Princípios fundamentais & Design
O desenvolvimento de um dispositivo OoC começa com a escolha do modelo de órgão e a definição de sua complexidade necessária. Sistemas de órgão único são altamente especializados, enquanto os sistemas multi-órgãos (i.e., body-on-chip) são projetados para simular interações metabólicas e farmacológicas em um contexto fisiológico mais holístico.
O design do chip é fundamental: Ele deve permitir a manutenção de microambientes complexos, equilibrando a necessidade de controle preciso e a miniaturização da complexidade do sistema.
Os materiais usados na fabricação de OoCs são selecionados com base em suas propriedades funcionais e biocompatibilidade. O PDMS (polidimetilsiloxano) é amplamente utilizado por ser transparente, flexível e capaz de replicar microestruturas complexas por meio de processos como litografia suave.
No entanto, ele apresenta desvantagens, como a absorção de pequenas moléculas, que podem comprometer experimentos de análise metabólica de fármacos. Alternativas incluem termoplásticos, que são mais apropriados para produção em massa, e vidro, que é quimicamente inerte, embora mais caro e complexo de fabricar.

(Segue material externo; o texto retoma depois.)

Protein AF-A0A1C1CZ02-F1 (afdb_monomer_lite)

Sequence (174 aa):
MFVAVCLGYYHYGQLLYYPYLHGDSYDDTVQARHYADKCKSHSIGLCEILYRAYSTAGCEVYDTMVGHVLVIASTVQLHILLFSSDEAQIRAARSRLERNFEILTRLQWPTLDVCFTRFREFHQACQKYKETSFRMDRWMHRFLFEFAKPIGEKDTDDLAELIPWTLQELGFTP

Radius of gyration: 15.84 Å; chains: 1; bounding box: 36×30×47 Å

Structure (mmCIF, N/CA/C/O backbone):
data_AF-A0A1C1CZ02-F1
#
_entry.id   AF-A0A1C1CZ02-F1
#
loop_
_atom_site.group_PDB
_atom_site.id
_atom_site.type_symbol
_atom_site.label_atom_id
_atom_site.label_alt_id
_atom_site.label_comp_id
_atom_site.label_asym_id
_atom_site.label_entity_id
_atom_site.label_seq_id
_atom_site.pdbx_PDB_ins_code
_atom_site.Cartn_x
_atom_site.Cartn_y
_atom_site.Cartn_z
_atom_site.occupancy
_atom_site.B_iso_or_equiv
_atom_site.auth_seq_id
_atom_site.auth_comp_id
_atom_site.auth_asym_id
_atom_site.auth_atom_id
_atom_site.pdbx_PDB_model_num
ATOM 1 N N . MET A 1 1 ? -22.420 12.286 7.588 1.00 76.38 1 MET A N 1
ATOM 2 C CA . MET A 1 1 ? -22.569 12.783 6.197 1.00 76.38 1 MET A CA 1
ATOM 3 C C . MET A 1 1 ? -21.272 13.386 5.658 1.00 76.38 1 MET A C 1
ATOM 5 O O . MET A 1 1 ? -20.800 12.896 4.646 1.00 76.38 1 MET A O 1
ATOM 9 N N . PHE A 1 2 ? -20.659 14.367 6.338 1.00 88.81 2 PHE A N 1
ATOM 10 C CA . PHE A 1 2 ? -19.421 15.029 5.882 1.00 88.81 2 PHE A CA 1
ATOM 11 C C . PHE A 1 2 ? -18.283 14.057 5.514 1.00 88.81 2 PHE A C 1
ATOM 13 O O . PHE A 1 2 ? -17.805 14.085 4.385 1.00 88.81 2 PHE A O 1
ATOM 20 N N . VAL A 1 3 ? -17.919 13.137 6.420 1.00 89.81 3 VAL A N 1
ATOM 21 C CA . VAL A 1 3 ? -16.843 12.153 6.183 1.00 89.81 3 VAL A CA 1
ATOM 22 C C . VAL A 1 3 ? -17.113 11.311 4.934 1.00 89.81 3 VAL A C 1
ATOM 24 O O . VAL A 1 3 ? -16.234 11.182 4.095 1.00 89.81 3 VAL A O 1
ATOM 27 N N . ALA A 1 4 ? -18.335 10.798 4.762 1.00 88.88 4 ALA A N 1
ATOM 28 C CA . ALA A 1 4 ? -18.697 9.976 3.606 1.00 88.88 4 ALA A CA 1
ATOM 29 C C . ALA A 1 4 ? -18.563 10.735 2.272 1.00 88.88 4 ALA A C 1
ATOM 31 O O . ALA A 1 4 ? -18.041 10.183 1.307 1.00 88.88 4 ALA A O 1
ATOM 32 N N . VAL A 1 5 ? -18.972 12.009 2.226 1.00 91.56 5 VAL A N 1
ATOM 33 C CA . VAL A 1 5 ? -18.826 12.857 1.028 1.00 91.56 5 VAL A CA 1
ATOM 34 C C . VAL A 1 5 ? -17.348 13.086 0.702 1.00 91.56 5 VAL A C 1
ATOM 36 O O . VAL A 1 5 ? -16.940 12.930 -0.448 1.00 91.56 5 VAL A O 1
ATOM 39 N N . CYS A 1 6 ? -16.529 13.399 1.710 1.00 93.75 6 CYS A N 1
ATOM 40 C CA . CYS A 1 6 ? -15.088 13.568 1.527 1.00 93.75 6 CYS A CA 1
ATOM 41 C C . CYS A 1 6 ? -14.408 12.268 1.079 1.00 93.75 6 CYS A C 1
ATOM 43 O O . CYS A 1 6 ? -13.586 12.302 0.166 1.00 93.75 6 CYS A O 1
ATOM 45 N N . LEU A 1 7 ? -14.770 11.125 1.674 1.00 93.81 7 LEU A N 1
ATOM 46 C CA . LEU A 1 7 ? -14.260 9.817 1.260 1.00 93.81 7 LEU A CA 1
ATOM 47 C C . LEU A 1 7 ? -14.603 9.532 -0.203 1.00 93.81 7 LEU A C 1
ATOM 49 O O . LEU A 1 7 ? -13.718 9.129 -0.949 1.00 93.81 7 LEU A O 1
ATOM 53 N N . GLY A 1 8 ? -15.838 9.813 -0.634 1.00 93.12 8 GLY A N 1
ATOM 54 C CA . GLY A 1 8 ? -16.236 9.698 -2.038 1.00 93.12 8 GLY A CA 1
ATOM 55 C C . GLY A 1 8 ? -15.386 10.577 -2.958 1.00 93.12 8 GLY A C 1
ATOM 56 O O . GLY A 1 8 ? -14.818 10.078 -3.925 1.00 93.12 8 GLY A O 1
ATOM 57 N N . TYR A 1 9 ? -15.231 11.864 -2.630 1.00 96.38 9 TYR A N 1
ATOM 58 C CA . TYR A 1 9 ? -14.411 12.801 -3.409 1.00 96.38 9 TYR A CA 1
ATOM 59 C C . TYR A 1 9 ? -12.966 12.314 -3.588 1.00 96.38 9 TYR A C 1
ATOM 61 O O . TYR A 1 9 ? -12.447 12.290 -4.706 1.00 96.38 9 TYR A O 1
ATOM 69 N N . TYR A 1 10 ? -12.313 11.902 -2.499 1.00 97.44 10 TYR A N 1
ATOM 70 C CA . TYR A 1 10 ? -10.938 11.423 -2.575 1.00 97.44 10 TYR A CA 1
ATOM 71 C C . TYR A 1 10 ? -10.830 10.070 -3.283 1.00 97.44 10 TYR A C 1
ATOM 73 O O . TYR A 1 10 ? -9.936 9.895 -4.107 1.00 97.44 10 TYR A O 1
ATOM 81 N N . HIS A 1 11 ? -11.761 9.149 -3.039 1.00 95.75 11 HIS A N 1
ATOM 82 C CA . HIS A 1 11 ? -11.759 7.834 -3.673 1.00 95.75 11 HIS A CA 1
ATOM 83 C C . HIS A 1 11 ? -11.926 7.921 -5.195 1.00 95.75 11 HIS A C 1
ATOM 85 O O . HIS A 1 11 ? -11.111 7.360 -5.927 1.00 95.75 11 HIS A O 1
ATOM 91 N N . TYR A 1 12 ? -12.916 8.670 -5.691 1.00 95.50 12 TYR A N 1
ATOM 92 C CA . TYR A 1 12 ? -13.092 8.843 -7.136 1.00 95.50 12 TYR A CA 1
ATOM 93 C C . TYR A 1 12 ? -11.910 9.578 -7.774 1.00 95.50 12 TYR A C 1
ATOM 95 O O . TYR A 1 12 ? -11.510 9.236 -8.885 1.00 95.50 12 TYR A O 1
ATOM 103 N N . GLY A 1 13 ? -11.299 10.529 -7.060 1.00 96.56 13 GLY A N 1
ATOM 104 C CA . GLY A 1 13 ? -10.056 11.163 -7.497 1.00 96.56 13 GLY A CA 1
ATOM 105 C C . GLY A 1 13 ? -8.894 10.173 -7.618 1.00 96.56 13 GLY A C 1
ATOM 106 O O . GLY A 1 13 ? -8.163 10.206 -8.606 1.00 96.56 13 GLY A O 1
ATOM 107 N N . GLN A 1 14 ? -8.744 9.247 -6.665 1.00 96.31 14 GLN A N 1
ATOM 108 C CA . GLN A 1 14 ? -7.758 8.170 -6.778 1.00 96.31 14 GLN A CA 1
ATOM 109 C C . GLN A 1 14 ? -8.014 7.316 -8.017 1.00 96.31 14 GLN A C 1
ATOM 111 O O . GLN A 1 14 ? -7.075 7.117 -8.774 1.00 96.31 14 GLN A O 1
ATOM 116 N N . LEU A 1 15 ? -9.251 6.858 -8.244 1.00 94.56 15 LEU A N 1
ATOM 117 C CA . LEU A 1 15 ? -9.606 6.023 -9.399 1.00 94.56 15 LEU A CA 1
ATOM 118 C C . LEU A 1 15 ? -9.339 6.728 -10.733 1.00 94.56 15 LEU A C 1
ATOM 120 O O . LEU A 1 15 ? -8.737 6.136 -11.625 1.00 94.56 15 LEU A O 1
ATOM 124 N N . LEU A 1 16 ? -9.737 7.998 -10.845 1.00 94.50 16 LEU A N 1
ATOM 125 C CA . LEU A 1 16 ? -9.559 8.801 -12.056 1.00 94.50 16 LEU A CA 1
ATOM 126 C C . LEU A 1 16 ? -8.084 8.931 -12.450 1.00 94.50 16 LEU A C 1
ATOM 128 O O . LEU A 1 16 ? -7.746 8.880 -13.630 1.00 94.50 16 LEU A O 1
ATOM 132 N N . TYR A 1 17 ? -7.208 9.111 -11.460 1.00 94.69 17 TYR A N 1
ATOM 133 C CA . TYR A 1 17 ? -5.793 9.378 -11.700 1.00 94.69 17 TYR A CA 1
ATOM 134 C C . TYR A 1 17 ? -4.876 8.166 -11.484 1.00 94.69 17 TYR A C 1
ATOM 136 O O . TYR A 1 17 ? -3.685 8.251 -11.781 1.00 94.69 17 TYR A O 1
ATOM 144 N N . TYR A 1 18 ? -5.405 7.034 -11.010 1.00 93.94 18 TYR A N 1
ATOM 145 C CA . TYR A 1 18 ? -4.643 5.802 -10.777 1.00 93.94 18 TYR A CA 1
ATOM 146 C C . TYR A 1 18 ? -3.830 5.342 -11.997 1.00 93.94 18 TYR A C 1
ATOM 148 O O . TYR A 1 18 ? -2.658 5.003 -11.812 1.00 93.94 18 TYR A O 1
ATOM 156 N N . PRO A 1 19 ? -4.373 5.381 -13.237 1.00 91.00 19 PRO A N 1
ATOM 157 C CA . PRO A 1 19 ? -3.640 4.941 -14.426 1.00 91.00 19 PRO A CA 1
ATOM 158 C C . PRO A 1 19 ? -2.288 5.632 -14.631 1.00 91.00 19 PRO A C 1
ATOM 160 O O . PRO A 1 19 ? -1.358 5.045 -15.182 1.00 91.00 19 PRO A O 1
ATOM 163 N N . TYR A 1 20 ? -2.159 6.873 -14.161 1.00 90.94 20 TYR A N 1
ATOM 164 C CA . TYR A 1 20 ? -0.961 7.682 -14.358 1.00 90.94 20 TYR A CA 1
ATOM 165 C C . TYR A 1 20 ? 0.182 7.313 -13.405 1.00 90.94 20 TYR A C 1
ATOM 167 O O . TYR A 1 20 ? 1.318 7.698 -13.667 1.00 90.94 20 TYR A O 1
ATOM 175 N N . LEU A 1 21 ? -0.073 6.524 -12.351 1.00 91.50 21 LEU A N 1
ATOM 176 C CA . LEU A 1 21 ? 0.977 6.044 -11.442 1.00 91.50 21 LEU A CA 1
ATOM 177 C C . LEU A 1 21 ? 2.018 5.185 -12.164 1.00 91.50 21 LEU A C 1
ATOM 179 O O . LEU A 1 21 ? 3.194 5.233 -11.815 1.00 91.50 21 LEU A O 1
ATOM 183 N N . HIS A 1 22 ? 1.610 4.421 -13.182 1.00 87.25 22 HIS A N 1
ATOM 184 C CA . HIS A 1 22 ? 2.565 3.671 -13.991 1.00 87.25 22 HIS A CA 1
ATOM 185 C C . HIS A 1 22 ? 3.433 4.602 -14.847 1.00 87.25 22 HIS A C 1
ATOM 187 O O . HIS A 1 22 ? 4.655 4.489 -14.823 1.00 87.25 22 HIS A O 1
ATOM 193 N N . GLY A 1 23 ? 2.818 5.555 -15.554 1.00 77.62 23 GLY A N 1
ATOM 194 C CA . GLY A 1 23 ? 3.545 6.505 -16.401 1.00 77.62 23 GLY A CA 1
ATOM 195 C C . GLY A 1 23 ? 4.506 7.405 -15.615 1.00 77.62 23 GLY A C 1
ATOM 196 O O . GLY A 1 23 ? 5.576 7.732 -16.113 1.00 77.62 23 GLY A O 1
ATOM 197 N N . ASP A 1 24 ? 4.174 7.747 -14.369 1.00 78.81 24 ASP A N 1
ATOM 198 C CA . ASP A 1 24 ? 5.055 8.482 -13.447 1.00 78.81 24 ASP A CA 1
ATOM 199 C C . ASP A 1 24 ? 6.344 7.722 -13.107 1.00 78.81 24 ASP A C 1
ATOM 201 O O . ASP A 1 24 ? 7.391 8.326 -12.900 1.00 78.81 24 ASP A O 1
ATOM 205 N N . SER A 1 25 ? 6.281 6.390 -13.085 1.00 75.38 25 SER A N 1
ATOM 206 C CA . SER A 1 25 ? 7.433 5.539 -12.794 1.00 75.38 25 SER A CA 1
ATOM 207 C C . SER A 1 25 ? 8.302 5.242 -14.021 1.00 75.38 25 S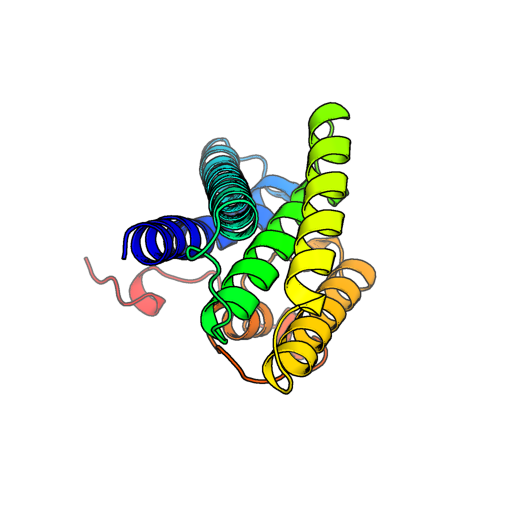ER A C 1
ATOM 209 O O . SER A 1 25 ? 9.469 4.899 -13.836 1.00 75.38 25 SER A O 1
ATOM 211 N N . TYR A 1 26 ? 7.759 5.343 -15.245 1.00 72.69 26 TYR A N 1
ATOM 212 C CA . TYR A 1 26 ? 8.416 4.811 -16.452 1.00 72.69 26 TYR A CA 1
ATOM 213 C C . TYR A 1 26 ? 8.442 5.735 -17.681 1.00 72.69 26 TYR A C 1
ATOM 215 O O . TYR A 1 26 ? 9.430 5.702 -18.410 1.00 72.69 26 TYR A O 1
ATOM 223 N N . ASP A 1 27 ? 7.421 6.566 -17.917 1.00 67.94 27 ASP A N 1
ATOM 224 C CA . ASP A 1 27 ? 7.243 7.277 -19.200 1.00 67.94 27 ASP A CA 1
ATOM 225 C C . ASP A 1 27 ? 7.613 8.774 -19.157 1.00 67.94 27 ASP A C 1
ATOM 227 O O . ASP A 1 27 ? 7.486 9.469 -20.161 1.00 67.94 27 ASP A O 1
ATOM 231 N N . ASP A 1 28 ? 8.069 9.282 -18.008 1.00 66.25 28 ASP A N 1
ATOM 232 C CA . ASP A 1 28 ? 8.611 10.631 -17.737 1.00 66.25 28 ASP A CA 1
ATOM 233 C C . ASP A 1 28 ? 7.885 11.845 -18.363 1.00 66.25 28 ASP A C 1
ATOM 235 O O . ASP A 1 28 ? 8.420 12.954 -18.449 1.00 66.25 28 ASP A O 1
ATOM 239 N N . THR A 1 29 ? 6.632 11.685 -18.793 1.00 82.94 29 THR A N 1
ATOM 240 C CA . THR A 1 29 ? 5.877 12.803 -19.355 1.00 82.94 29 THR A CA 1
ATOM 241 C C . THR A 1 29 ? 5.421 13.736 -18.236 1.00 82.94 29 THR A C 1
ATOM 243 O O . THR A 1 29 ? 4.892 13.311 -17.205 1.00 82.94 29 THR A O 1
ATOM 246 N N . VAL A 1 30 ? 5.557 15.046 -18.462 1.00 85.62 30 VAL A N 1
ATOM 247 C CA . VAL A 1 30 ? 5.103 16.085 -17.517 1.00 85.62 30 VAL A CA 1
ATOM 248 C C . VAL A 1 30 ? 3.620 15.909 -17.161 1.00 85.62 30 VAL A C 1
ATOM 250 O O . VAL A 1 30 ? 3.222 16.134 -16.019 1.00 85.62 30 VAL A O 1
ATOM 253 N N . GLN A 1 31 ? 2.802 15.471 -18.123 1.00 85.62 31 GLN A N 1
ATOM 254 C CA . GLN A 1 31 ? 1.380 15.206 -17.910 1.00 85.62 31 GLN A CA 1
ATOM 255 C C . GLN A 1 31 ? 1.148 13.986 -17.010 1.00 85.62 31 GLN A C 1
ATOM 257 O O . GLN A 1 31 ? 0.356 14.086 -16.074 1.00 85.62 31 GLN A O 1
ATOM 262 N N . ALA A 1 32 ? 1.847 12.865 -17.239 1.00 86.81 32 ALA A N 1
ATOM 263 C CA . ALA A 1 32 ? 1.712 11.681 -16.390 1.00 86.81 32 ALA A CA 1
ATOM 264 C C . ALA A 1 32 ? 2.111 11.984 -14.944 1.00 86.81 32 ALA A C 1
ATOM 266 O O . ALA A 1 32 ? 1.335 11.688 -14.036 1.00 86.81 32 ALA A O 1
ATOM 267 N N . ARG A 1 33 ? 3.238 12.677 -14.737 1.00 89.62 33 ARG A N 1
ATOM 268 C CA . ARG A 1 33 ? 3.678 13.107 -13.402 1.00 89.62 33 ARG A CA 1
ATOM 269 C C . ARG A 1 33 ? 2.643 14.006 -12.722 1.00 89.62 33 ARG A C 1
ATOM 271 O O . ARG A 1 33 ? 2.263 13.764 -11.581 1.00 89.62 33 ARG A O 1
ATOM 278 N N . HIS A 1 34 ? 2.102 14.992 -13.445 1.00 92.31 34 HIS A N 1
ATOM 279 C CA . HIS A 1 34 ? 1.067 15.884 -12.913 1.00 92.31 34 HIS A CA 1
ATOM 280 C C . HIS A 1 34 ? -0.183 15.129 -12.430 1.00 92.31 34 HIS A C 1
ATOM 282 O O . HIS A 1 34 ? -0.713 15.420 -11.354 1.00 92.31 34 HIS A O 1
ATOM 288 N N . TYR A 1 35 ? -0.678 14.168 -13.213 1.00 94.25 35 TYR A N 1
ATOM 289 C CA . TYR A 1 35 ? -1.860 13.393 -12.833 1.00 94.25 35 TYR A CA 1
ATOM 290 C C . TYR A 1 35 ? -1.552 12.344 -11.757 1.00 94.25 35 TYR A C 1
ATOM 292 O O . TYR A 1 35 ? -2.360 12.162 -10.846 1.00 94.25 35 TYR A O 1
ATOM 300 N N . ALA A 1 36 ? -0.372 11.728 -11.771 1.00 94.00 36 ALA A N 1
ATOM 301 C CA . ALA A 1 36 ? 0.071 10.850 -10.692 1.00 94.00 36 ALA A CA 1
ATOM 302 C C . ALA A 1 36 ? 0.165 11.593 -9.354 1.00 94.00 36 ALA A C 1
ATOM 304 O O . ALA A 1 36 ? -0.316 11.092 -8.337 1.00 94.00 36 ALA A O 1
ATOM 305 N N . ASP A 1 37 ? 0.679 12.822 -9.349 1.00 95.25 37 ASP A N 1
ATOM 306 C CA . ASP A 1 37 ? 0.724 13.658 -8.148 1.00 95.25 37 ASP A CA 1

A bioimpressão 3D tem se mostrado uma ferramenta interessante na produção de OoCs complexos. Isto porque, esta tecnologia permite a criação de estruturas tridimensionais precisas que podem incorporar células e biomateriais, promovendo a criação de tecidos funcionalmente relevantes.
A integração de sensores microeletrônicos nos chips também permite a monitorização em tempo real das condições experimentais e estudos com adição de machine learning são de extrema relevância para mineração de dados e entendimento dos mesmos.
Tipos de Células Utilizadas
A seleção celular é crucial para o sucesso dos modelos de órgãos-em-chip. As opções incluem:
Células primárias: Derivadas diretamente de tecidos humanos, elas oferecem uma representação mais precisa da função tecidual in vivo, mas possuem limitações de expansão e podem perder rapidamente suas características específicas em ambientes de cultivo mal planejados.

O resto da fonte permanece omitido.